Leili couldn't take it anymore, couldn't keep her mouth shut any longer, couldn't listen to this awful woman gossip about a dead little girl and the family that had been so good to her and her friends. The nerve of this woman! The sheer gall!
"Did it ever occur to you that that's why he didn't defend himself?" she said angrily, jumping in. "Because he had just lost his sister and couldn't bear to hurt his brother? The only family he had left?! You-you-you-you you repeat things that you hear, things you don't even think there might be another side to! Did you ever speak to Albus or Aberforth? No! Of course you didn't!"
Leili shook with fury as Muriel gulped down more champagne. "And look at you! Sitting here swilling champagne. You don't care if it's true or not! You and Rita Skeeter just want to spread vile rumors and watch people swallow it whole! Well I'm. Not. Buying. So what if Albus was friends with Grindlewald when they were kids?
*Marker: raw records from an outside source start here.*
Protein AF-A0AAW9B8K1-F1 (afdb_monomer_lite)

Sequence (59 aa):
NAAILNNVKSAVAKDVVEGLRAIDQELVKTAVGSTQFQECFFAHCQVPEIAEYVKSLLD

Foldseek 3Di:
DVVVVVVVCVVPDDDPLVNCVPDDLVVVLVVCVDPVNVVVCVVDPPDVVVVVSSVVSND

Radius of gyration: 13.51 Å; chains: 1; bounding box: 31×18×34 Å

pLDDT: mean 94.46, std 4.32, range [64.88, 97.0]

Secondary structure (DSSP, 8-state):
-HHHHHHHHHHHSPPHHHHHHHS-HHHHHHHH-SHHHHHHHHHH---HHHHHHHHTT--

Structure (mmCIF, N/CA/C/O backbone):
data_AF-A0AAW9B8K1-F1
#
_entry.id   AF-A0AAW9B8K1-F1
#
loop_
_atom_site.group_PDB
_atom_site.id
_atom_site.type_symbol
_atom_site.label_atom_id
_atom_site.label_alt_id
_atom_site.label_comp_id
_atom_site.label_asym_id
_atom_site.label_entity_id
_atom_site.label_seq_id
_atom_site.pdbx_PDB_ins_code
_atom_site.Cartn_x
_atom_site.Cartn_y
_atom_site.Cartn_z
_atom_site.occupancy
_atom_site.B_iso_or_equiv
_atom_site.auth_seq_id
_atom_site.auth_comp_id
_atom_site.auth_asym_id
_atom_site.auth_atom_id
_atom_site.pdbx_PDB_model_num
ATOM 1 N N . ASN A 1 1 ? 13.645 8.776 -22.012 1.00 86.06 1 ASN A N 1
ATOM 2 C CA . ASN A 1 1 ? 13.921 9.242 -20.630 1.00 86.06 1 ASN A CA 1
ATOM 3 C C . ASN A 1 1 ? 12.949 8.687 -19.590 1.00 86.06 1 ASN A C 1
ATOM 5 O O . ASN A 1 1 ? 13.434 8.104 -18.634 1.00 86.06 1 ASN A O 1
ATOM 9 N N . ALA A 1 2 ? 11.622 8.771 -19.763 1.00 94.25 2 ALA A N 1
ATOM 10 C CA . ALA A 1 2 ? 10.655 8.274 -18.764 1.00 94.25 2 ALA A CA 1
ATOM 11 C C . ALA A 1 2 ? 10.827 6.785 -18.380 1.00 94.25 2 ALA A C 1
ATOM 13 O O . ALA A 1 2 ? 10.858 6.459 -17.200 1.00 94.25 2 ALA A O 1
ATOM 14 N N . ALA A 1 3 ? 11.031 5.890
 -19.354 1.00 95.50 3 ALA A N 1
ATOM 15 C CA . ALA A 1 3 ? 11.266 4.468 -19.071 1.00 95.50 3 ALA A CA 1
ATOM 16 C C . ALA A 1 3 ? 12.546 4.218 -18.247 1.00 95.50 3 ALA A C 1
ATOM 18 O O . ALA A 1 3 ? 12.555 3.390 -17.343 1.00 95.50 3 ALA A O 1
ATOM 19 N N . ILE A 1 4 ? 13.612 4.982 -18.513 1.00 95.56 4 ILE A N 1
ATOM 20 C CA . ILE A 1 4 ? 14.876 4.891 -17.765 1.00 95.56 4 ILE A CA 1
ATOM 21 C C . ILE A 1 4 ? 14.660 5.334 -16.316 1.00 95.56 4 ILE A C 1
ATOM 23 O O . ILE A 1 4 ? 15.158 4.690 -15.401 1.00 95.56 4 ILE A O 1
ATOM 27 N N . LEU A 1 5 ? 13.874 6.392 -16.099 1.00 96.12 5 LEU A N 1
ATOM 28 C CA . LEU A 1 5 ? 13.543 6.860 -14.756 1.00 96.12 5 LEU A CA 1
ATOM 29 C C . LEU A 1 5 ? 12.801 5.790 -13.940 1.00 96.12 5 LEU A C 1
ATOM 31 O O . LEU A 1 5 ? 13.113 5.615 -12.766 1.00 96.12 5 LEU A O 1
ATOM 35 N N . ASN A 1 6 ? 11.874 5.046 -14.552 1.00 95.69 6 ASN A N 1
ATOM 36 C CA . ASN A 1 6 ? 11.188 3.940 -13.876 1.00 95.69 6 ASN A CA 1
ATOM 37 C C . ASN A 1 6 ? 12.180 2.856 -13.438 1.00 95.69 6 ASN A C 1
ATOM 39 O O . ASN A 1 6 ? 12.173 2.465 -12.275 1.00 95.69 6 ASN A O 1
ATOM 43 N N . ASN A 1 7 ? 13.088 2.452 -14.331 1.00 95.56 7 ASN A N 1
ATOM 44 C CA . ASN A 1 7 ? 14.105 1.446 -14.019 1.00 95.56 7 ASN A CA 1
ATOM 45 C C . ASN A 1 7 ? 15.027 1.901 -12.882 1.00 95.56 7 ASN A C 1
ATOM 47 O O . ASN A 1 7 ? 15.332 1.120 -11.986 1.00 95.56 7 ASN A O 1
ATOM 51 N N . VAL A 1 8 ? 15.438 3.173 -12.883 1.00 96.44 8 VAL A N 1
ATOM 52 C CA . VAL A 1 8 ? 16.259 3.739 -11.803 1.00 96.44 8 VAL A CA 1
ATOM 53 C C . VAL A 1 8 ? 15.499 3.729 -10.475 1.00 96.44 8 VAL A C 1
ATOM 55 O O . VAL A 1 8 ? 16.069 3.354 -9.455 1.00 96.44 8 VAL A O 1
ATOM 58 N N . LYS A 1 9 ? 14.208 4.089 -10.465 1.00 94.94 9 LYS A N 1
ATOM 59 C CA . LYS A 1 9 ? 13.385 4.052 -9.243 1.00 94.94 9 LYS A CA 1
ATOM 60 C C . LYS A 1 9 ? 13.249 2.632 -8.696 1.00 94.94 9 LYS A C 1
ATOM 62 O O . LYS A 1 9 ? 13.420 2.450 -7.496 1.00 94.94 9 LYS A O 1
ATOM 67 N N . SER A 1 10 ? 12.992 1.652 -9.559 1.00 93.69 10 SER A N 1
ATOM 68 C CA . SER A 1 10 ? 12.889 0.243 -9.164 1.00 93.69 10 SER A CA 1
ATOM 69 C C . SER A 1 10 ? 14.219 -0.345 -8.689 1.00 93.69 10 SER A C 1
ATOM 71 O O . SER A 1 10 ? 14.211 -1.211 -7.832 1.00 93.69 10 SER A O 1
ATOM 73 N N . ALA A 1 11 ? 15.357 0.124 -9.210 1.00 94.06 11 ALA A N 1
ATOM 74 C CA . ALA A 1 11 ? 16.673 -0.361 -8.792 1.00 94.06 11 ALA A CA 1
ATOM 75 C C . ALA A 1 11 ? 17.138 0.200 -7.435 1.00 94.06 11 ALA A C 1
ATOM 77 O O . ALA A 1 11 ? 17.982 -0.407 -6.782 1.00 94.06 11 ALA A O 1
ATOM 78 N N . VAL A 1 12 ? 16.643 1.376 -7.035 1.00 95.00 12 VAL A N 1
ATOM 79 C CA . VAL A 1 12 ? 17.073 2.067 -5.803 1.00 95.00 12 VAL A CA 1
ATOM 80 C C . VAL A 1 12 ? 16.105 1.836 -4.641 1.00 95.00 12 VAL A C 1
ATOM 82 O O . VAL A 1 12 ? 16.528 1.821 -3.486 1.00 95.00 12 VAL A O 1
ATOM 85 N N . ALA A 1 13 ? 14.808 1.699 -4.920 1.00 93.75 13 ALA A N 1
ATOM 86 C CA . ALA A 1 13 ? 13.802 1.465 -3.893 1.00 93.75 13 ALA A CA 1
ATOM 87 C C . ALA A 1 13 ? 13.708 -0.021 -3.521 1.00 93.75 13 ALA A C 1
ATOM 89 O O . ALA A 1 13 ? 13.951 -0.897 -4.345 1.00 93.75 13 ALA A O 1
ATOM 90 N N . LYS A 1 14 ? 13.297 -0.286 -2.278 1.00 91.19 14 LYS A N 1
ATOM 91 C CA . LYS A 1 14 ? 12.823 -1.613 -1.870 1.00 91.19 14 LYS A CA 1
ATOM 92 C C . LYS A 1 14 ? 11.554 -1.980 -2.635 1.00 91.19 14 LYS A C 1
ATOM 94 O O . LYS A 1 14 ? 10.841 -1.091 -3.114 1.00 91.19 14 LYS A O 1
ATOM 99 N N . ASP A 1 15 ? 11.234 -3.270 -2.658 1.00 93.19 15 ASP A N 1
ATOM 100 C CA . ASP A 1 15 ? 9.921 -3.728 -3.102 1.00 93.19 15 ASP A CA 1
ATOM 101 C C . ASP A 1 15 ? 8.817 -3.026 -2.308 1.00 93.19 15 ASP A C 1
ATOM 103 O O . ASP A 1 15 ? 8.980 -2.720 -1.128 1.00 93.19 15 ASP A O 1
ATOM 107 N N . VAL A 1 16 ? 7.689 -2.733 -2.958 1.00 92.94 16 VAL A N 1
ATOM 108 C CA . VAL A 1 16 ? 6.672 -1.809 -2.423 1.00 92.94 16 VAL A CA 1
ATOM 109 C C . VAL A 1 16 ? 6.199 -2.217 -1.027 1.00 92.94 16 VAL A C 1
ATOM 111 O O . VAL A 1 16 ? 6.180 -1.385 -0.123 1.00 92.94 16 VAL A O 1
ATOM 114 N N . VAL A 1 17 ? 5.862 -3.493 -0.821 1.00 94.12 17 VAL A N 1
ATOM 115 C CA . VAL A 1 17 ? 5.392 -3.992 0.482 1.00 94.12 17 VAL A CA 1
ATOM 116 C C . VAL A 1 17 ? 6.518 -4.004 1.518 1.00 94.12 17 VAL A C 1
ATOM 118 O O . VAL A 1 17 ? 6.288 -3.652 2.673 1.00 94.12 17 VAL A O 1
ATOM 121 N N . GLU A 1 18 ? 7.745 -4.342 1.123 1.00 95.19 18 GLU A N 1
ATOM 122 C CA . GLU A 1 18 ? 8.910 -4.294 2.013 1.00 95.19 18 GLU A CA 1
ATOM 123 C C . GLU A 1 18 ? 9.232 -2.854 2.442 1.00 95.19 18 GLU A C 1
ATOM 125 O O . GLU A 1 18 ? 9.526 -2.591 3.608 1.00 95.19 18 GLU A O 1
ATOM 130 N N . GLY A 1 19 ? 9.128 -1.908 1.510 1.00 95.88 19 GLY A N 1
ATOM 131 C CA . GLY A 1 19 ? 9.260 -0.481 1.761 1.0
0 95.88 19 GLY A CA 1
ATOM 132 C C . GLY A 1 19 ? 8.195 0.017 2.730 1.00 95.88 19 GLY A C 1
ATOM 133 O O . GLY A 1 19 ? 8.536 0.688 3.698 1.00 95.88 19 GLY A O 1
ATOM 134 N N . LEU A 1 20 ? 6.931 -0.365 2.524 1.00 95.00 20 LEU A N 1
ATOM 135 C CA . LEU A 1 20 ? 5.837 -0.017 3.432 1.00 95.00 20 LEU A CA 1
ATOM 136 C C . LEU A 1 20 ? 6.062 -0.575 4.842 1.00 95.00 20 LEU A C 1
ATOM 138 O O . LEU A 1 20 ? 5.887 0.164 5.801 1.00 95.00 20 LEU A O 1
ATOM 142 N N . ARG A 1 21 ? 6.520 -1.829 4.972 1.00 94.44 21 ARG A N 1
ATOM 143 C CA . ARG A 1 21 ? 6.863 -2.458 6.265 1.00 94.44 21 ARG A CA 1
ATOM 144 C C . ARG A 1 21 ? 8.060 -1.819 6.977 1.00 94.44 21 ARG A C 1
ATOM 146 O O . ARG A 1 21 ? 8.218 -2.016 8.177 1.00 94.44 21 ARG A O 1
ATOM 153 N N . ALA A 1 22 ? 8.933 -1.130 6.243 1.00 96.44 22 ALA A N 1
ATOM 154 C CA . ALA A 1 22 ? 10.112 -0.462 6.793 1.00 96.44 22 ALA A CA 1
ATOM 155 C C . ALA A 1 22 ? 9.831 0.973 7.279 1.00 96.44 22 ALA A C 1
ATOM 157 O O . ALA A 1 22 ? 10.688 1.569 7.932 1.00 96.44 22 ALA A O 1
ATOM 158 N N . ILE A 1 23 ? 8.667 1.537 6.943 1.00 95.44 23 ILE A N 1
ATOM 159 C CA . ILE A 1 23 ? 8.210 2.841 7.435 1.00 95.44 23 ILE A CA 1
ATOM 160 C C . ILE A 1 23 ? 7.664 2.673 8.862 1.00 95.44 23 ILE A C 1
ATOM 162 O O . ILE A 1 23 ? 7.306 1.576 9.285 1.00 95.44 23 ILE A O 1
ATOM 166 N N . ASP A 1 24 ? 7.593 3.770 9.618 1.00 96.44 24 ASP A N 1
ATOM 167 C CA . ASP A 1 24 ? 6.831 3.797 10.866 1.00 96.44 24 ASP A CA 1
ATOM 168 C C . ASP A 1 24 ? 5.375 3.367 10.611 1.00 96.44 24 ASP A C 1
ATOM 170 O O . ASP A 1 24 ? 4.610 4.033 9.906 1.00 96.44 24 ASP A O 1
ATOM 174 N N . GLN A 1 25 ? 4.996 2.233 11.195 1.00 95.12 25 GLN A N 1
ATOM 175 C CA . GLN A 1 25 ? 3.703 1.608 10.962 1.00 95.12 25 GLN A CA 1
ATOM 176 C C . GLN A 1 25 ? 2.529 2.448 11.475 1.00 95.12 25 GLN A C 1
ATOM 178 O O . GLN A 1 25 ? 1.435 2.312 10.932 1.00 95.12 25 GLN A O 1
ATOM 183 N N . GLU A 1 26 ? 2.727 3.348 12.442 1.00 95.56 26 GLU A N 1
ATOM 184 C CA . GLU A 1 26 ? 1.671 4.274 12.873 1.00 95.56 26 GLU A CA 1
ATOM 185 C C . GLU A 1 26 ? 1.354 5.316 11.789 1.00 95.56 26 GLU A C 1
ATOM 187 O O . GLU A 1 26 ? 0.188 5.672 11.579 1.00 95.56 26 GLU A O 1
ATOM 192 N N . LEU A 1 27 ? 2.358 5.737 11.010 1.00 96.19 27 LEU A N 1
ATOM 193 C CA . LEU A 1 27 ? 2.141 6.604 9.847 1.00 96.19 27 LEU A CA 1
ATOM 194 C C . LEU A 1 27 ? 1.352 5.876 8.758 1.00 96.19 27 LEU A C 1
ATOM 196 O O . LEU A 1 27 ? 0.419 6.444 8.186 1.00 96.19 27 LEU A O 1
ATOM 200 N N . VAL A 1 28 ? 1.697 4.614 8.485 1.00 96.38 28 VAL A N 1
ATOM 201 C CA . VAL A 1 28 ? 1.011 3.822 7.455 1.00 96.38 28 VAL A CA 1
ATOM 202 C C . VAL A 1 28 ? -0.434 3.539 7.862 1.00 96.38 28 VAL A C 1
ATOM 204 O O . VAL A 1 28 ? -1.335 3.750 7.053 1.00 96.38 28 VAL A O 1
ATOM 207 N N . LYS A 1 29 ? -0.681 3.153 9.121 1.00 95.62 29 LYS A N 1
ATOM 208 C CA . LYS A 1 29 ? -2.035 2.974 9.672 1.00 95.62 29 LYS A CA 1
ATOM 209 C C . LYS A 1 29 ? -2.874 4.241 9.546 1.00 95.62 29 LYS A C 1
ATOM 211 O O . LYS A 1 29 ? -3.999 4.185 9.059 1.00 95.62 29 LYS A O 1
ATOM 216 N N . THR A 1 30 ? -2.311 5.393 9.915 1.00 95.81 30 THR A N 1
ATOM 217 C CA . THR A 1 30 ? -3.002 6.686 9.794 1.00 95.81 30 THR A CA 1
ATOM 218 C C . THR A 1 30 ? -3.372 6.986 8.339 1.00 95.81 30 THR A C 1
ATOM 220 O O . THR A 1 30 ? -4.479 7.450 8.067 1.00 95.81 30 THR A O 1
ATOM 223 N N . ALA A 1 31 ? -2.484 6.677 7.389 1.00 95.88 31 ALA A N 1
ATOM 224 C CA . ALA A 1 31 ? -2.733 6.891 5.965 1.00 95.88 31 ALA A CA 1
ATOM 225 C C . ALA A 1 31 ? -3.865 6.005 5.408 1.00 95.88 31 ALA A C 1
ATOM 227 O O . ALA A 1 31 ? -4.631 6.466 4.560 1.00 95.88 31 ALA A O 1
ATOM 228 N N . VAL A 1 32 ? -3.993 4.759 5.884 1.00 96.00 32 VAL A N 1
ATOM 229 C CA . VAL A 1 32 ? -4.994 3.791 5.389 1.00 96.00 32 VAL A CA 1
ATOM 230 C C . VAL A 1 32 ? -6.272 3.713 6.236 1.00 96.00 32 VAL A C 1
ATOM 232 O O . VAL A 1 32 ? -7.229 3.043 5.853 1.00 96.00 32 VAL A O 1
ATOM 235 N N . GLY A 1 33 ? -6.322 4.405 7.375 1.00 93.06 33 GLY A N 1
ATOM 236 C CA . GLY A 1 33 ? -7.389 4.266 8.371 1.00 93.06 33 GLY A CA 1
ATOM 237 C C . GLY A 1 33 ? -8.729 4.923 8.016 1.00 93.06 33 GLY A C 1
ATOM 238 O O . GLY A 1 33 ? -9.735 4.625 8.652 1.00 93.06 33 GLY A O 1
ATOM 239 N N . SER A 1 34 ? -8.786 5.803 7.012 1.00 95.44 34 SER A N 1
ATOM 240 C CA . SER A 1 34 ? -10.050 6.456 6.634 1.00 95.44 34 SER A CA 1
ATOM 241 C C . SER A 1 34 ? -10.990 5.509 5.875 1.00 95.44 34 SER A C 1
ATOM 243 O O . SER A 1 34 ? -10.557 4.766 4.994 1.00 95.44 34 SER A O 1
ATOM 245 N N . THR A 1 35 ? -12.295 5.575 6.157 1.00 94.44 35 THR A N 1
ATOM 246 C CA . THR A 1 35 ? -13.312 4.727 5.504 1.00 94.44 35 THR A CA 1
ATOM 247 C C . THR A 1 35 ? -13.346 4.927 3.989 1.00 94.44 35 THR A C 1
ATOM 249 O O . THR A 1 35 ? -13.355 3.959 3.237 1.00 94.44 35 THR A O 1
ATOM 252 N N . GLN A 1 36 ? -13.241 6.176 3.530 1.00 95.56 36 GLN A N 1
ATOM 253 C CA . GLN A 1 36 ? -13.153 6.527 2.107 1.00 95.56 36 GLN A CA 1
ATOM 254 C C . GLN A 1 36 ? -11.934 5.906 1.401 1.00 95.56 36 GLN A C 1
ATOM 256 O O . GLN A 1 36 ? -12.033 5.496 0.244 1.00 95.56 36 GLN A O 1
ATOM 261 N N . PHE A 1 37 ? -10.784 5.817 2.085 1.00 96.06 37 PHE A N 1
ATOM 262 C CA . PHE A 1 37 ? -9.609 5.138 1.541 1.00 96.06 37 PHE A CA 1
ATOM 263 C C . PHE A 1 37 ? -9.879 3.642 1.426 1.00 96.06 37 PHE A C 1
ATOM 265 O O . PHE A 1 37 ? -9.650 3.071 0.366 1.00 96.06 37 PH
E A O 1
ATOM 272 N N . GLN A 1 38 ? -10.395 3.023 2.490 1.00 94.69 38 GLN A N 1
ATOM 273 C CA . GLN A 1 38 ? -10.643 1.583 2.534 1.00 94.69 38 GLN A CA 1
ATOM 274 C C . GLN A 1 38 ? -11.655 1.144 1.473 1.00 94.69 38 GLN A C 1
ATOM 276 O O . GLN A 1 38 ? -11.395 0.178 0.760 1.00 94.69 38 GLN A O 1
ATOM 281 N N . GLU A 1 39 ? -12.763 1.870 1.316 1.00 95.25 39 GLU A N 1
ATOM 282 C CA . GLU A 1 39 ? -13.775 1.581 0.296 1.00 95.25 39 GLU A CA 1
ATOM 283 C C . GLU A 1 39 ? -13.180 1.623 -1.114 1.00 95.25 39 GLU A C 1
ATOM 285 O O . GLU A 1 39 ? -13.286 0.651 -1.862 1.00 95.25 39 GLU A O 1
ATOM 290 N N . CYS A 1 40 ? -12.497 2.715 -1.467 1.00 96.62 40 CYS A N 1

He stepped up in the end, he did what was right and defeated Grindlewald and put him where he will never hurt anyone again. I wish they'd do the same to you."
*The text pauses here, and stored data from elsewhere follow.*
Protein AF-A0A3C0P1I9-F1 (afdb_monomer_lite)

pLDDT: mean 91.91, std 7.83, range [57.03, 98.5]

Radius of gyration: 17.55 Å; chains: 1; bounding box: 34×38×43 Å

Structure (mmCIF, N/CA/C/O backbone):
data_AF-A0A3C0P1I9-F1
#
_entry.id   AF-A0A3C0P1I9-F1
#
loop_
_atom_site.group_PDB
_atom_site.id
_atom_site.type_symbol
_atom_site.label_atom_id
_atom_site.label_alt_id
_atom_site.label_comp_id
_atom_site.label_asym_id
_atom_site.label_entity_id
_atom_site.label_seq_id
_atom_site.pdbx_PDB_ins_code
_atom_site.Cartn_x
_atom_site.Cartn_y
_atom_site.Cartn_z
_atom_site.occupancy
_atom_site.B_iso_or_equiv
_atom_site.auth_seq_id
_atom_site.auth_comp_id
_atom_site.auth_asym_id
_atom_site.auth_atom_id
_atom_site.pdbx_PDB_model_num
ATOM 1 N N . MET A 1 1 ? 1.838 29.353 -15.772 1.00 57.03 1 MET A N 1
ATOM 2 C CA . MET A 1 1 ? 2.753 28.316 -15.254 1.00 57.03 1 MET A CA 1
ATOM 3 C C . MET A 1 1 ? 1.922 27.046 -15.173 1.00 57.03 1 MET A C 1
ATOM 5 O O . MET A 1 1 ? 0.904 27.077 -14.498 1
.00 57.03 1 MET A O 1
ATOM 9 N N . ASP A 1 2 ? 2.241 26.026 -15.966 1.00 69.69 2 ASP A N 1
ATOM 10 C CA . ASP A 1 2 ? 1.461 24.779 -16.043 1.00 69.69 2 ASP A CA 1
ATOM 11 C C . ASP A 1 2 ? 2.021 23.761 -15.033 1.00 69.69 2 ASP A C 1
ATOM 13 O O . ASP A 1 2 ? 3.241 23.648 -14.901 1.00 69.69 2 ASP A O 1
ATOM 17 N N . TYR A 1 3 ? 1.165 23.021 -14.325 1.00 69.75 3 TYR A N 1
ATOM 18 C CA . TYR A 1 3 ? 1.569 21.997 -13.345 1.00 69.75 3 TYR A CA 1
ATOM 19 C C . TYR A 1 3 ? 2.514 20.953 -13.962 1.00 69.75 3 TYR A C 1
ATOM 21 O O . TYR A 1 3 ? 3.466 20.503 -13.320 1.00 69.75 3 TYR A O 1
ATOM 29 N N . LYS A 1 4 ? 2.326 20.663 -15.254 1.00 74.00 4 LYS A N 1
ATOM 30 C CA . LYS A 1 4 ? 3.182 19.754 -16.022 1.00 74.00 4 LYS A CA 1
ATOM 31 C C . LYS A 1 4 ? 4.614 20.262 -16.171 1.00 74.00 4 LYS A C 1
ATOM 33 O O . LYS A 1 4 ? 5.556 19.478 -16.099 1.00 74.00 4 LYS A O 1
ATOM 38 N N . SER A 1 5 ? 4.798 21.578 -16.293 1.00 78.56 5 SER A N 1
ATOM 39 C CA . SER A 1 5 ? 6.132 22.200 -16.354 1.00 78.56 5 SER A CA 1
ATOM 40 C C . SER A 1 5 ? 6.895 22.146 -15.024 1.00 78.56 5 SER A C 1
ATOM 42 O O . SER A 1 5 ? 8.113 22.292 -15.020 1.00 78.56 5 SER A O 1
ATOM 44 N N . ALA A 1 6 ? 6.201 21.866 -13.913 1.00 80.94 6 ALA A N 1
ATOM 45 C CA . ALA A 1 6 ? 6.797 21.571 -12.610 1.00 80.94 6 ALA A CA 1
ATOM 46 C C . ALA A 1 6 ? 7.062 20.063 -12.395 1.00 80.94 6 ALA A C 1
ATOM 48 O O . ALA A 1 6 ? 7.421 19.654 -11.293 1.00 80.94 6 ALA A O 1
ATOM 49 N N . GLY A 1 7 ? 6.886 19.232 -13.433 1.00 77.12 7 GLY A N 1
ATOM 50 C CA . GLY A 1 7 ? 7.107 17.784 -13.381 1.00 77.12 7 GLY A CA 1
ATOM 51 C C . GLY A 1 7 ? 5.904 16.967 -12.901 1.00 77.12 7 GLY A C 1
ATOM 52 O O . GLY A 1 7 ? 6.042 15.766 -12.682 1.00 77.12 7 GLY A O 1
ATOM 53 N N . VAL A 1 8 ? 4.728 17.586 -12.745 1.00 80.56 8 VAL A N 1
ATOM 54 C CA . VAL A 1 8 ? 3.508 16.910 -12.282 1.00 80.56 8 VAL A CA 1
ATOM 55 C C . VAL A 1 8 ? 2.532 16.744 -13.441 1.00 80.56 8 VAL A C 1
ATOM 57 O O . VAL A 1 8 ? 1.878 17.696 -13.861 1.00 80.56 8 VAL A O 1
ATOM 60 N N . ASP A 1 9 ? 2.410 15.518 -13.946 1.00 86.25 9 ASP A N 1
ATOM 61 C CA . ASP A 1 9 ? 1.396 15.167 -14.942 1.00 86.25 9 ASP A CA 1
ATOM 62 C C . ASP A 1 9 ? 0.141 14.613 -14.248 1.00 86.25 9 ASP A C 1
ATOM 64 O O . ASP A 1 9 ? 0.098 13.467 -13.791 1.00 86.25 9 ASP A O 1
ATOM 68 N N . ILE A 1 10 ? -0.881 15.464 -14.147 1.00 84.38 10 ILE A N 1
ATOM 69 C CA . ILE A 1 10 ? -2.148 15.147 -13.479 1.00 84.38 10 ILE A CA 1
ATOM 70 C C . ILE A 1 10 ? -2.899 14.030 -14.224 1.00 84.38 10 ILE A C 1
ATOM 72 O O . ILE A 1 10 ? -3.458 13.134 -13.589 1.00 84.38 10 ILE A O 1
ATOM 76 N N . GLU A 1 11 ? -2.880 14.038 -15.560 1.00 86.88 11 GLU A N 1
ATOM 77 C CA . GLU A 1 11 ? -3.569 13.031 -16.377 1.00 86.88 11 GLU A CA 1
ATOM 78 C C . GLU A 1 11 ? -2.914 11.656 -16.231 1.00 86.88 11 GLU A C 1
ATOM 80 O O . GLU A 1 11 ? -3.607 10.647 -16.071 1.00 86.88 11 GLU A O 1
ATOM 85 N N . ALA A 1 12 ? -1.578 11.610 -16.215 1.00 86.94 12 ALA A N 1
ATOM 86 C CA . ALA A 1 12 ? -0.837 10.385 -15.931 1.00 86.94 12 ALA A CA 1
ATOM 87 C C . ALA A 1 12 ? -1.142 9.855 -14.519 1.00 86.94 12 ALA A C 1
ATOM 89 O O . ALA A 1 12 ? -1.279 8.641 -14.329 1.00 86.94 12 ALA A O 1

Muriel turned glittering eyes on Leili and if she had been thinking instead of fuming, she might have regretted getting involved.
Maybe.
Probably not.
"Lei, come on, let's dance," Fred said, appearing suddenly beside her and taking her hand. Leili bristled at Muriel again before storming onto the dance floor, half dragging Fred with her.
"People like that just make me so mad!"
"Why do you think George and I set a Dung Bomb off under her chair?" He grinned, pointing their joined hands back towards Muriel and the guests that were fleeing from her in droves as smoke drifted out from under her chair.
Leilani laughed and Fred danced her until she was half exhausted and breathless and lost most of her edge.
"You have your way of dealing with people like her, George and I have ours."
Leili squeezed his hand gratefully. Fred had a way of making her feel better just by being near; Jo could do it too.
She muttered, "We are not inviting her to the wedding." She was joking.
Sort-of.
Not really.
Or at all.
He huffed a laugh and while she was distracted with a spin, the skirt of her blue dress—the same one she'd worn to the Yule Ball—wrapping around her legs, he extracted something from his pocket and looped it onto his pinky for temporary safe-keeping.
Suddenly, a silver orb of light crashed through the canopy and a Lynx Patronus landed amidst the revelers. All stopped and turned to look, those nearest the cat froze awkwardly mid-dance.
"The Ministry has fallen. Scrimgeour is dead. They are coming," Kingsley Shacklebolt's voice echoed and everything erupted. People panicked as the protective enchantments shattered, the crowd surged and someone screamed.
Death Eaters Apparated and the members of the Order were throwing protection charms up as fast as they could. Fred half dragged Leili over to Marcus and Jo as Harry and Hermione caught Ron and Disapparated.
Jo was staring at Marcus in horror. Her worst suspicions, that he had come here not to be with her, but to hurt Harry, had just been confirmed. His back went straight and his stance shifted as his death eater robes settled like smoke over his dress robes.
He didn't reach for her; he just stared at her. His eyes were big and brown and cold. She wanted to kill him. Leili dragged her away instead.
"You two need to get out of here," Fred said as they moved. "Get somewhere safe."
"We need to get these people out of here," Jo objected.
Fred agreed, "Get as many people out as you can, but do it fast, there's no time."
"I love you," Leili said, pushing up on her toes to kiss Fred before dashing off to help round up those she could before meeting back up with Jo and Apparating together to the Leaky Cauldron.
To the customers of the inn, the dozen or so people in dress clothes that suddenly Apparated into their dinnertime looked like a very fancy, rainbow colored human chain.
"Shit!" Jo swore vehemently. She waited until they were in their room before falling into heartbroken sobs.